After several weeks, he reported to us that it wasn't nonsense at all. We were listed as unhireable. What they had against us was that I had taken classes at the Actors Lab in Hollywood where some of the teachers were from the Group Theater and therefore suspect, and we had been members of the Hollywood Writers Mobilization, an organization in support of World War II to which almost all of Hollywood's writers belonged. It was ridiculous, but it was very real, and there was nothing we could do about it. We took a larger mortgage on the house and started writing a play, but we didn't work in films for almost two years. The reason it wasn't longer was because Charlie Vidor wanted us for Rhapsody. We told him that he would hit a stonewall, but he just said, "Let me see what I can do." He went to MGM and said if they wouldn't let him hire the Kanins, he would go to the press and blow the lid off. It worked, and we were hired to write Rhapsody. Compared to so many others whose lives were ruined, we got out of it lightly, but it was a dreadful time.
→ As a veteran of several Writers Guild negotiating committees and two strikes, what do you think of the recent settlement?
→ I always say the Writers Guild is the feistiest union, and I've been proud to walk the picket line. We have had to strike for many of the major improvements during the past 20 years, but this wasn't the year to strike for a variety of reasons. Still we were able to negotiate some important changes. You know, Michael's mother used to say, "Do cows give milk? No, you have to squeeze it out of them." And I always remember Mama's words at contract time.

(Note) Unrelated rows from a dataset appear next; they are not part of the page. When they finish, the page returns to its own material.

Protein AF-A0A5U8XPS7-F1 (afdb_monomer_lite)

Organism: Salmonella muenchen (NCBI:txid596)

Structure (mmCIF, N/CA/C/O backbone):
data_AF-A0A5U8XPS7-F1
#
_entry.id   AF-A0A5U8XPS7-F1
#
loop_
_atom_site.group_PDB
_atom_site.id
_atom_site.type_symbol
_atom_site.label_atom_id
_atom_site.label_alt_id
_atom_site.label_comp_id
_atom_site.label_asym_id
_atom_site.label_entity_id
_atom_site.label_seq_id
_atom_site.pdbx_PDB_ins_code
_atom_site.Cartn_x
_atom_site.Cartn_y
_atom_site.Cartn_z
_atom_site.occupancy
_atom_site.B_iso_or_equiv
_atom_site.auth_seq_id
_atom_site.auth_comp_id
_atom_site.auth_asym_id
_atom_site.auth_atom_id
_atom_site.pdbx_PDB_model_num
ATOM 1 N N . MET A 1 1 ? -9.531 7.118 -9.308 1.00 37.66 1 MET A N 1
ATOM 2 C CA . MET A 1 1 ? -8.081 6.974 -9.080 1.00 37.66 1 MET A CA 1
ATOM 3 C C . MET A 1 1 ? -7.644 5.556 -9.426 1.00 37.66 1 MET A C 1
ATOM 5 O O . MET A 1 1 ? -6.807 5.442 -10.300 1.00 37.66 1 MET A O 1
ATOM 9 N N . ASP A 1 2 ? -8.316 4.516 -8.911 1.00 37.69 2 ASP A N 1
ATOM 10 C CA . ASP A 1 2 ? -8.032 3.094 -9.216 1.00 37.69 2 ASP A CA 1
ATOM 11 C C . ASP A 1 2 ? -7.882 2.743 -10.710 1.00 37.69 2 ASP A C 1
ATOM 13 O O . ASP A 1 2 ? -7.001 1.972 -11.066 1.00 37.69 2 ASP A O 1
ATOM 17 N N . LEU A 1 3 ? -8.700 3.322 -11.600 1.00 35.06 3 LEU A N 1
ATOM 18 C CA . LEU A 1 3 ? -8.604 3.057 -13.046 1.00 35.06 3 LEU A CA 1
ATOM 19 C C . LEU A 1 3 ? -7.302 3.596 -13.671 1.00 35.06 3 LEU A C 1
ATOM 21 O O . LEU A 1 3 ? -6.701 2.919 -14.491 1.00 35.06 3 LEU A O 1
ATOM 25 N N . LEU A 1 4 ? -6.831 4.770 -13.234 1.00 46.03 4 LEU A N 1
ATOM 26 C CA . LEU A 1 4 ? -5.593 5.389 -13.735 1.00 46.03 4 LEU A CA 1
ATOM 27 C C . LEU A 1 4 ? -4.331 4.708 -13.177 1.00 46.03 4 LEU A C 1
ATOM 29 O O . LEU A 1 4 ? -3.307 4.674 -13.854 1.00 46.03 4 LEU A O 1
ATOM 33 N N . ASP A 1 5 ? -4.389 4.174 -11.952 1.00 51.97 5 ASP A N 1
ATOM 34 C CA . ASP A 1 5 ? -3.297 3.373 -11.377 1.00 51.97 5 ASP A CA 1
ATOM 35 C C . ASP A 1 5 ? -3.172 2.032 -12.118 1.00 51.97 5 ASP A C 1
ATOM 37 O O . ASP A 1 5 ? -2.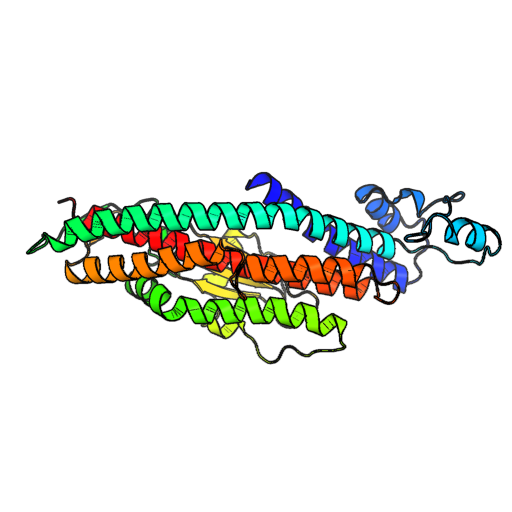068 1.638 -12.496 1.00 51.97 5 ASP A O 1
ATOM 41 N N . HIS A 1 6 ? -4.303 1.375 -12.406 1.00 57.84 6 HIS A N 1
ATOM 42 C CA . HIS A 1 6 ? -4.328 0.123 -13.163 1.00 57.84 6 HIS A CA 1
ATOM 43 C C . HIS A 1 6 ? -3.801 0.263 -14.595 1.00 57.84 6 HIS A C 1
ATOM 45 O O . HIS A 1 6 ? -3.123 -0.653 -15.067 1.00 57.84 6 HIS A O 1
ATOM 51 N N . ASP A 1 7 ? -4.073 1.385 -15.262 1.00 71.12 7 ASP A N 1
ATOM 52 C CA . ASP A 1 7 ? -3.594 1.625 -16.624 1.00 71.12 7 ASP A CA 1
ATOM 53 C C . ASP A 1 7 ? -2.069 1.812 -16.656 1.00 71.12 7 ASP A C 1
ATOM 55 O O . ASP A 1 7 ? -1.394 1.121 -17.413 1.00 71.12 7 ASP A O 1
ATOM 59 N N . LEU A 1 8 ? -1.488 2.617 -15.754 1.00 78.00 8 LEU A N 1
ATOM 60 C CA . LEU A 1 8 ? -0.029 2.793 -15.703 1.00 78.00 8 LEU A CA 1
ATOM 61 C C . LEU A 1 8 ? 0.720 1.528 -15.265 1.00 78.00 8 LEU A C 1
ATOM 63 O O . LEU A 1 8 ? 1.814 1.264 -15.763 1.00 78.00 8 LEU A O 1
ATOM 67 N N . ASP A 1 9 ? 0.178 0.744 -14.331 1.00 75.38 9 ASP A N 1
ATOM 68 C CA . ASP A 1 9 ? 0.814 -0.508 -13.906 1.00 75.38 9 ASP A CA 1
ATOM 69 C C . ASP A 1 9 ? 0.753 -1.583 -15.004 1.00 75.38 9 ASP A C 1
ATOM 71 O O . ASP A 1 9 ? 1.692 -2.376 -15.154 1.00 75.38 9 ASP A O 1
ATOM 75 N N . ARG A 1 10 ? -0.316 -1.585 -15.811 1.00 78.88 10 ARG A N 1
ATOM 76 C CA . ARG A 1 10 ? -0.432 -2.426 -17.006 1.00 78.88 10 ARG A CA 1
ATOM 77 C C . ARG A 1 10 ? 0.521 -1.968 -18.104 1.00 78.88 10 ARG A C 1
ATOM 79 O O . ARG A 1 10 ? 1.235 -2.807 -18.651 1.00 78.88 10 ARG A O 1
ATOM 86 N N . ASP A 1 11 ? 0.570 -0.670 -18.386 1.00 82.06 11 ASP A N 1
ATOM 87 C CA . ASP A 1 11 ? 1.469 -0.091 -19.383 1.00 82.06 11 ASP A CA 1
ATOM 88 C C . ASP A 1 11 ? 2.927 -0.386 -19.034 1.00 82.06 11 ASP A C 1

→ You say that with your familiar, almost demure, smile, still the phrase "iron fist in a velvet glove" comes to mind. You have served on so many committees and boards and are so respected, not just for what you do but how you do it. Can you tell me what you credit with your effectiveness?
→ Well, I listen. I genuinely like people--all kinds of people. And I respect the opinions of others. But when I think I'm right... Well, I remember a director telling me once, with some surprise in his voice, "You are tough. You're really a fighter." I think that is one of the nicest compliments I have been given.